_YOUR GOAL:_ Starting with the line containing "ATOM 109 N N" and going on through the line containing "ATOM 141 C C", return the lines of the data below exactly, and only those.

_PROVIDED DATA:_
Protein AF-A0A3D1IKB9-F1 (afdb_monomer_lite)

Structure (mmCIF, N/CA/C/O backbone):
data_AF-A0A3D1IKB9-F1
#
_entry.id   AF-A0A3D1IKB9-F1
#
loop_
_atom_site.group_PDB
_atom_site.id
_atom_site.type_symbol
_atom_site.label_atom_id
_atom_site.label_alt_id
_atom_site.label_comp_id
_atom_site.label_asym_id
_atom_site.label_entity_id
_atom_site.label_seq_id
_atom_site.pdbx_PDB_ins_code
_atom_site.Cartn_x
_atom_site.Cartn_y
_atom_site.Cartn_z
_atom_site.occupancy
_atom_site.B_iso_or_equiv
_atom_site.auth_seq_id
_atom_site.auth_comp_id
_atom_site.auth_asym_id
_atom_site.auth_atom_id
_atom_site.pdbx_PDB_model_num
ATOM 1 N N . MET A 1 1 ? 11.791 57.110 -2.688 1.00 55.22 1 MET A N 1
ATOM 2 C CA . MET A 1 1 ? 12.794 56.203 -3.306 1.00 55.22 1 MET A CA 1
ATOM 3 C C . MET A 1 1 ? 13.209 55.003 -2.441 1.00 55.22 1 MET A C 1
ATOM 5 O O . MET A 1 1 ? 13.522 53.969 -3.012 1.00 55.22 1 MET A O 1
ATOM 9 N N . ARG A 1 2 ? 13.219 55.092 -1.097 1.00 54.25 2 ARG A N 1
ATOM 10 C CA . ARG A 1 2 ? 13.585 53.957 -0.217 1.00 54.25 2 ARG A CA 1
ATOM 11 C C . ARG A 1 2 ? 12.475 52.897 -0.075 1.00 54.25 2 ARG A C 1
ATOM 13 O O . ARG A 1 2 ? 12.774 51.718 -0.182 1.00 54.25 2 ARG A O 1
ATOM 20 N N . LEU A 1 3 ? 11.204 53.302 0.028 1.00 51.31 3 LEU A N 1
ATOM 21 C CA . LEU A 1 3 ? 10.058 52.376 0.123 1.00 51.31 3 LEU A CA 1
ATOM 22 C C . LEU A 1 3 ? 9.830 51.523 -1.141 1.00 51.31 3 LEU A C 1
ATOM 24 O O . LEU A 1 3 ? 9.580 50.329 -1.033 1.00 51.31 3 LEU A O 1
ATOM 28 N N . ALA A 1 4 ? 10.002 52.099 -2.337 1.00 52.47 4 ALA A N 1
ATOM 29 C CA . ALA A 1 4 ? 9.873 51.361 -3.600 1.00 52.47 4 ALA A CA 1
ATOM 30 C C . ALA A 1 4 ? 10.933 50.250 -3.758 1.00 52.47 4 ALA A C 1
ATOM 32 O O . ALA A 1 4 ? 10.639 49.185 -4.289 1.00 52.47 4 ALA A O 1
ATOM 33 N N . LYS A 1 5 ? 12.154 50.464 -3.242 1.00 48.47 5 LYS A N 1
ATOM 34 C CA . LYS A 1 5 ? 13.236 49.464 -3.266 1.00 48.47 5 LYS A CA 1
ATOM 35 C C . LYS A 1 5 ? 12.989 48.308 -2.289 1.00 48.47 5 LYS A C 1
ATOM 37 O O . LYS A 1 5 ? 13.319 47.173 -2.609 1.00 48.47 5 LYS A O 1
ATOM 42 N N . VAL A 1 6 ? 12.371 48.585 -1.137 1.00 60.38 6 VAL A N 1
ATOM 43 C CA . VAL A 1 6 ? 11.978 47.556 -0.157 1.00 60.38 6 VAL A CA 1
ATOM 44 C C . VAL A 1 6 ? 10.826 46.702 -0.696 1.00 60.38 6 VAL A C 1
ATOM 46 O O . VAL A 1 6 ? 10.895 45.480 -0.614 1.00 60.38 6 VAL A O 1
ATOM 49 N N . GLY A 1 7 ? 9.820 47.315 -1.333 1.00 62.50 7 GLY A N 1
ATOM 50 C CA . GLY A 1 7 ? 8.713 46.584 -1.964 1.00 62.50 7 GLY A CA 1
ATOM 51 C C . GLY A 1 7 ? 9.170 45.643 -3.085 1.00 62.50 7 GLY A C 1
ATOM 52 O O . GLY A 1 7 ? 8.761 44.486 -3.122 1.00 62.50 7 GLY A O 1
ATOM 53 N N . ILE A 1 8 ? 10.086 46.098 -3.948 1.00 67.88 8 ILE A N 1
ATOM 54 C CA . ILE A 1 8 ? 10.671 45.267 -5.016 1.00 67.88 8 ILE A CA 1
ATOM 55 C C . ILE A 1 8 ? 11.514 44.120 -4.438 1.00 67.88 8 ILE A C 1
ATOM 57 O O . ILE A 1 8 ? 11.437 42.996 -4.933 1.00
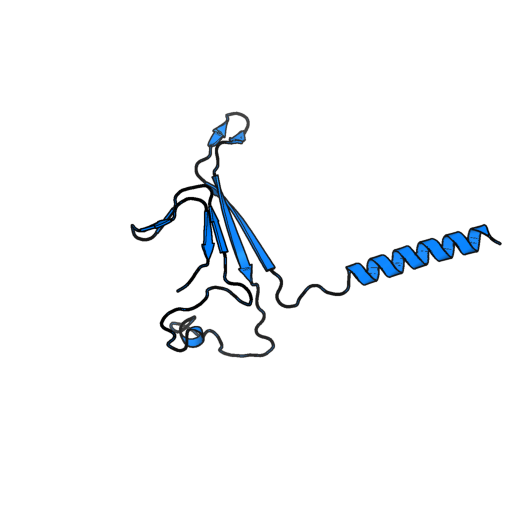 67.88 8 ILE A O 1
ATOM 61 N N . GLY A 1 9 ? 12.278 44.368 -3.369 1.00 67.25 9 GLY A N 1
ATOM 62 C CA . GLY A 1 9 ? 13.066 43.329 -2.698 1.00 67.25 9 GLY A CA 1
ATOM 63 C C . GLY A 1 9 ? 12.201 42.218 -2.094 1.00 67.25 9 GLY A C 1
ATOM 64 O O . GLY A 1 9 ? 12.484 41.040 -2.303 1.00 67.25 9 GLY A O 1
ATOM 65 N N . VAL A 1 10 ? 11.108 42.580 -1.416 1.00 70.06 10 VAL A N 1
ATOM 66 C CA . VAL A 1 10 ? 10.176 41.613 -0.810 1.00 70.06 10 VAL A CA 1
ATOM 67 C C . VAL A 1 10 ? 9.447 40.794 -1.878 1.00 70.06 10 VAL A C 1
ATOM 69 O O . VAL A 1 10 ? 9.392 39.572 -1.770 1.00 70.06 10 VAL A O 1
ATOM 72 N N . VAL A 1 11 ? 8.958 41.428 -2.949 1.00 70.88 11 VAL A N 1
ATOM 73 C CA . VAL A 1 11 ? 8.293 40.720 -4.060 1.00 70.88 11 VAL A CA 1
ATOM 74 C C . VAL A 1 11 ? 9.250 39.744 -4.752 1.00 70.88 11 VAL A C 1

* * *

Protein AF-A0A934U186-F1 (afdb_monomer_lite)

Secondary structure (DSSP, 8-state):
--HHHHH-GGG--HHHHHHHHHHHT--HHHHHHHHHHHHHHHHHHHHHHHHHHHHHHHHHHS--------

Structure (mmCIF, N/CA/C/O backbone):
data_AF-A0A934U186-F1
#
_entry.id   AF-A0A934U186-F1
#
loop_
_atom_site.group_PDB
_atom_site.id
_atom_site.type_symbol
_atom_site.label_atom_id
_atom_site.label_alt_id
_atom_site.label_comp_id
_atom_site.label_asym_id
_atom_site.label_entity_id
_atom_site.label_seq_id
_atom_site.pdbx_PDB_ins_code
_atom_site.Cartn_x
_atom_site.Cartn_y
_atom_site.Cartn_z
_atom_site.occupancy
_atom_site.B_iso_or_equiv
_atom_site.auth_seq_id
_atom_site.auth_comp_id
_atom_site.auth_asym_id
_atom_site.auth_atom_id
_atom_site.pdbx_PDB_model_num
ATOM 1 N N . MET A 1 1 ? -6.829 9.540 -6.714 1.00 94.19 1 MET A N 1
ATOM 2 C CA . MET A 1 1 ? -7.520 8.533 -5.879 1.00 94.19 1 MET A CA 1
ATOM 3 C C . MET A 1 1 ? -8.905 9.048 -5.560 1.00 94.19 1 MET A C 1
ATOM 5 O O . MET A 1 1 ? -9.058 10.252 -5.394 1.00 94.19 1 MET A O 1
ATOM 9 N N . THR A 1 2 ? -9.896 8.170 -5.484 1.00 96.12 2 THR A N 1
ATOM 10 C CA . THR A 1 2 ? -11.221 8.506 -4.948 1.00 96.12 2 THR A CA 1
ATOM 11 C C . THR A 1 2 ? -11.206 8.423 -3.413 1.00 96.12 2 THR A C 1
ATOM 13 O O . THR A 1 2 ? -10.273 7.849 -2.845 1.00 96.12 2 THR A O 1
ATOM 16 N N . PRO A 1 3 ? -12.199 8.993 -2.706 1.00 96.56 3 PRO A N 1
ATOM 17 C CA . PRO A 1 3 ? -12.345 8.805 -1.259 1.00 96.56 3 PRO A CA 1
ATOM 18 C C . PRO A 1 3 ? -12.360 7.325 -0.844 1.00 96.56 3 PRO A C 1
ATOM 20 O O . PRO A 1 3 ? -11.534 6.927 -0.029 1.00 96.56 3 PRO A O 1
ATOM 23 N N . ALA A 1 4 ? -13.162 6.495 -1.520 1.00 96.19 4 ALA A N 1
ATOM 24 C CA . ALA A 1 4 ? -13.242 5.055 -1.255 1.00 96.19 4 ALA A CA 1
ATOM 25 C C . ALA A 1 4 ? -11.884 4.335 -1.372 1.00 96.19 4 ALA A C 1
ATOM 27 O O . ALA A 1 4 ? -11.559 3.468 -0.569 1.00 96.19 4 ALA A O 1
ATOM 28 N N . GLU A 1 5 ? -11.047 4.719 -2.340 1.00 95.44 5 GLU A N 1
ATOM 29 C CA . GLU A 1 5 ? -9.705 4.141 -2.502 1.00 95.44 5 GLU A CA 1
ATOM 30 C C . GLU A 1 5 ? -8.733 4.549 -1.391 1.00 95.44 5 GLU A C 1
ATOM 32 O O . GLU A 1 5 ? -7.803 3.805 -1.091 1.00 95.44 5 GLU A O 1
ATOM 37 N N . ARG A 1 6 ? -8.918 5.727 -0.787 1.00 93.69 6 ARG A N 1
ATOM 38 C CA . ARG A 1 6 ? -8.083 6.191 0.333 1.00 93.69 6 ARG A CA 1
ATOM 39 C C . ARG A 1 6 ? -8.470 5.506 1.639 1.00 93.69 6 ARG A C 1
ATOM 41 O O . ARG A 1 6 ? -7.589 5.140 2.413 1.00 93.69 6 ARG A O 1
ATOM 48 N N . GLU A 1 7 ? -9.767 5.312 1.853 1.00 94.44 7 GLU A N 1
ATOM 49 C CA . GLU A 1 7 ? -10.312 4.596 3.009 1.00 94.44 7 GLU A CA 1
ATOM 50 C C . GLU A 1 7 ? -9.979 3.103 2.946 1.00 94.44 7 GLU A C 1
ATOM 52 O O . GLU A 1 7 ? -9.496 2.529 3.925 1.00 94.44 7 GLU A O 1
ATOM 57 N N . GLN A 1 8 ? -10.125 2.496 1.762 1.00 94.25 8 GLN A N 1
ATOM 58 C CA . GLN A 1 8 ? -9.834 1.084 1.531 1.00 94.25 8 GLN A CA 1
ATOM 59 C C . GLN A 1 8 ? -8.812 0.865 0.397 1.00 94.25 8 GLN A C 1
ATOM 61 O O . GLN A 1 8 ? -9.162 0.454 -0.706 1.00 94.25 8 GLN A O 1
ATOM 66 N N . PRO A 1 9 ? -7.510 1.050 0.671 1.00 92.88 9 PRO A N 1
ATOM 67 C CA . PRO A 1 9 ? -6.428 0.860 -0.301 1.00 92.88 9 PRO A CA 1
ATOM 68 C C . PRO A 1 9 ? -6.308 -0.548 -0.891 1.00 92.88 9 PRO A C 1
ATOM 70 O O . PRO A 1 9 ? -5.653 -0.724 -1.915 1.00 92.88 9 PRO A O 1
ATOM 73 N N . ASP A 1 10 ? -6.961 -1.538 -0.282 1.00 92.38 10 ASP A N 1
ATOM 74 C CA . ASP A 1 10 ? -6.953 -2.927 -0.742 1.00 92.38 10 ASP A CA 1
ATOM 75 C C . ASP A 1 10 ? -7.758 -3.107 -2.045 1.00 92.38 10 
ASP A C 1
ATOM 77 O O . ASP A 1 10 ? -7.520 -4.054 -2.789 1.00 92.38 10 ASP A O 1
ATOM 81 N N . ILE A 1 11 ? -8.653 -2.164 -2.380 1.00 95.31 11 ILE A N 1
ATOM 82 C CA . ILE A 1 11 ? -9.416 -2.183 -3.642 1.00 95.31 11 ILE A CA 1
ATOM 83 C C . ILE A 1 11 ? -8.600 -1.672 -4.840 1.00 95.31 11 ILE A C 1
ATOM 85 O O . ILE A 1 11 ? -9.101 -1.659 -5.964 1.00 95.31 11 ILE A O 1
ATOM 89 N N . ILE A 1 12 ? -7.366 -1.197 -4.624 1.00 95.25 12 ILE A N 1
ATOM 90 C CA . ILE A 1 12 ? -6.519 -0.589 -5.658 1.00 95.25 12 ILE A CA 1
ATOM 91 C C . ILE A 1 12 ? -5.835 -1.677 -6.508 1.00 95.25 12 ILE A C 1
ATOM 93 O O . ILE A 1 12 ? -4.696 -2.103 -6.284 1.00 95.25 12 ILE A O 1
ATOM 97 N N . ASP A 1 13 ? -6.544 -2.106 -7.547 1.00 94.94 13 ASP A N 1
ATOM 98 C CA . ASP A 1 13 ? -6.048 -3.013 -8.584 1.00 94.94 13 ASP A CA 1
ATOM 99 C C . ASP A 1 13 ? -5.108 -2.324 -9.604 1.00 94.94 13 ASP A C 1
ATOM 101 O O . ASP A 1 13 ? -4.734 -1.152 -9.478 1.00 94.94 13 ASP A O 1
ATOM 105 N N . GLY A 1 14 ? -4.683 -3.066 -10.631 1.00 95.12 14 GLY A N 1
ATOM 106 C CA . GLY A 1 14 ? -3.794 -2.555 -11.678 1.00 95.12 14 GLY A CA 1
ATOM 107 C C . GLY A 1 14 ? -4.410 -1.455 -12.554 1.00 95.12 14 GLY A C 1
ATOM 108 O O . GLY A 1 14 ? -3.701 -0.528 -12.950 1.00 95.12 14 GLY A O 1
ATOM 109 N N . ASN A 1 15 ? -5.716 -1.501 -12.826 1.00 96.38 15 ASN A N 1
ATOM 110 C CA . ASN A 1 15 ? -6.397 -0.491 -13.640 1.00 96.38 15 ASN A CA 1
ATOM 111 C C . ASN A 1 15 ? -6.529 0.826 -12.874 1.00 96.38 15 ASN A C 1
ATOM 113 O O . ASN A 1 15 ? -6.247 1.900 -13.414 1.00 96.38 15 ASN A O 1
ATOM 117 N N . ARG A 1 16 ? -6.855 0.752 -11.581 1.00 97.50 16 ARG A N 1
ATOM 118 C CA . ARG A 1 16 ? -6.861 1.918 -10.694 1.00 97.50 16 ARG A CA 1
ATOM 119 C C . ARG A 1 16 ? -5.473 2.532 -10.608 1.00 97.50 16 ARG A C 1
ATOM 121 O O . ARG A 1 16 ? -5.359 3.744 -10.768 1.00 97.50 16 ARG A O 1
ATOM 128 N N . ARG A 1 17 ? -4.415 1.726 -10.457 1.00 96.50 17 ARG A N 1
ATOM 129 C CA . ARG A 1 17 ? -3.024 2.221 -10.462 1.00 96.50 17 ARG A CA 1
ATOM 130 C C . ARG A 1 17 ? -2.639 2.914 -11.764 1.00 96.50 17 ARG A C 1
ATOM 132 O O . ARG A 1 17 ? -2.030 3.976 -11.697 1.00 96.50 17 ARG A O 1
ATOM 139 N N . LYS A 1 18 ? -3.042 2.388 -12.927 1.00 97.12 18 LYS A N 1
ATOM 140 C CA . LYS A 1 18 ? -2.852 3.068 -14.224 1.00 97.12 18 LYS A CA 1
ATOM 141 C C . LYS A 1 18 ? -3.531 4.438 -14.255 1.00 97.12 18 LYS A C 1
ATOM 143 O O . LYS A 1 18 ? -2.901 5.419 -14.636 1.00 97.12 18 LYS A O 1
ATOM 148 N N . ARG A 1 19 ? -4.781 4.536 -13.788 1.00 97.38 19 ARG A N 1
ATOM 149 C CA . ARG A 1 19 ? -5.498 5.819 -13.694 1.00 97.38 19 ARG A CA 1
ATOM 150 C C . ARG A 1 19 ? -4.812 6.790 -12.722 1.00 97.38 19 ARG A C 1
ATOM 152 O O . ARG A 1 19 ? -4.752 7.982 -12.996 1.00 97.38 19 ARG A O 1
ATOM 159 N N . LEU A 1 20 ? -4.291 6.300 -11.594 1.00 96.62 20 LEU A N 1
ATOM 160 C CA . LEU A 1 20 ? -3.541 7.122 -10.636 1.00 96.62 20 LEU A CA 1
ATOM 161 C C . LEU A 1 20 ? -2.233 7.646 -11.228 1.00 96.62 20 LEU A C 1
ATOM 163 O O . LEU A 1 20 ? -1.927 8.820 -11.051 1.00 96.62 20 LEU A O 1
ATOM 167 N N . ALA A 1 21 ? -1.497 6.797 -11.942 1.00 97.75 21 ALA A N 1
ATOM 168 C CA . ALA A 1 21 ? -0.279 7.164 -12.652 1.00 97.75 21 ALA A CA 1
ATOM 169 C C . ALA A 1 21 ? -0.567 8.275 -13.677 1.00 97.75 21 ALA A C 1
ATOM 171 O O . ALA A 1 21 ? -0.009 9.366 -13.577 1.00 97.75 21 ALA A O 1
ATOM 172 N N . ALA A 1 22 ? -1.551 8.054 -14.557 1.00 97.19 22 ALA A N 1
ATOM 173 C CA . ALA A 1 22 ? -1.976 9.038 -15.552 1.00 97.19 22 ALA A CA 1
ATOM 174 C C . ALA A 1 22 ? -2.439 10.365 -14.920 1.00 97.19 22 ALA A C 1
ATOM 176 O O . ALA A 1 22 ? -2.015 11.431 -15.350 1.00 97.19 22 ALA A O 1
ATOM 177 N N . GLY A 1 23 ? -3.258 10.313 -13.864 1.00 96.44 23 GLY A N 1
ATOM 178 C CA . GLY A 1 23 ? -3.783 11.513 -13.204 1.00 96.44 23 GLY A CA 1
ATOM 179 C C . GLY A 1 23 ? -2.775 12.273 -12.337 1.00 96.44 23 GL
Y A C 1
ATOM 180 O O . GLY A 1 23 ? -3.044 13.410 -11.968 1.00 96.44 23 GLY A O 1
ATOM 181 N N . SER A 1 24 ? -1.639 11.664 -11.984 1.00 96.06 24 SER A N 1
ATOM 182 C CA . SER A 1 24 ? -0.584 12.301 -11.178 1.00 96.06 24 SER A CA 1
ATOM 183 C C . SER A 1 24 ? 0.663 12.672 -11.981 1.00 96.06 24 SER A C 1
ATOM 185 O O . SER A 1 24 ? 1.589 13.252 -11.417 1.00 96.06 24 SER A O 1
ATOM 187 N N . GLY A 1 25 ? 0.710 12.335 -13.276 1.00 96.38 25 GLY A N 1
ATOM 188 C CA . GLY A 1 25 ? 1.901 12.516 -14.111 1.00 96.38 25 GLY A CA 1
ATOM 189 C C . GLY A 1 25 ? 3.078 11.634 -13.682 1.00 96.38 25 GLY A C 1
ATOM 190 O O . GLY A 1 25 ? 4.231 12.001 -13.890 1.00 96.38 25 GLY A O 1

_SOLUTION FOR THIS TASK:_
ATOM 109 N N . ASN A 1 15 ? -5.716 -1.501 -12.826 1.00 96.38 15 ASN A N 1
ATOM 110 C CA . ASN A 1 15 ? -6.397 -0.491 -13.640 1.00 96.38 15 ASN A CA 1
ATOM 111 C C . ASN A 1 15 ? -6.529 0.826 -12.874 1.00 96.38 15 ASN A C 1
ATOM 113 O O . ASN A 1 15 ? -6.247 1.900 -13.414 1.00 96.38 15 ASN A O 1
ATOM 117 N N . ARG A 1 16 ? -6.855 0.752 -11.581 1.00 97.50 16 ARG A N 1
ATOM 118 C CA . ARG A 1 16 ? -6.861 1.918 -10.694 1.00 97.50 16 ARG A CA 1
ATOM 119 C C . ARG A 1 16 ? -5.473 2.532 -10.608 1.00 97.50 16 ARG A C 1
ATOM 121 O O . ARG A 1 16 ? -5.359 3.744 -10.768 1.00 97.50 16 ARG A O 1
ATOM 128 N N . ARG A 1 17 ? -4.415 1.726 -10.457 1.00 96.50 17 ARG A N 1
ATOM 129 C CA . ARG A 1 17 ? -3.024 2.221 -10.462 1.00 96.50 17 ARG A CA 1
ATOM 130 C C . ARG A 1 17 ? -2.639 2.914 -11.764 1.00 96.50 17 ARG A C 1
ATOM 132 O O . ARG A 1 17 ? -2.030 3.976 -11.697 1.00 96.50 17 ARG A O 1
ATOM 139 N N . LYS A 1 18 ? -3.042 2.388 -12.927 1.00 97.12 18 LYS A N 1
ATOM 140 C CA . LYS A 1 18 ? -2.852 3.068 -14.224 1.00 97.12 18 LYS A CA 1
ATOM 141 C C . LYS A 1 18 ? -3.531 4.438 -14.255 1.00 97.12 18 LYS A C 1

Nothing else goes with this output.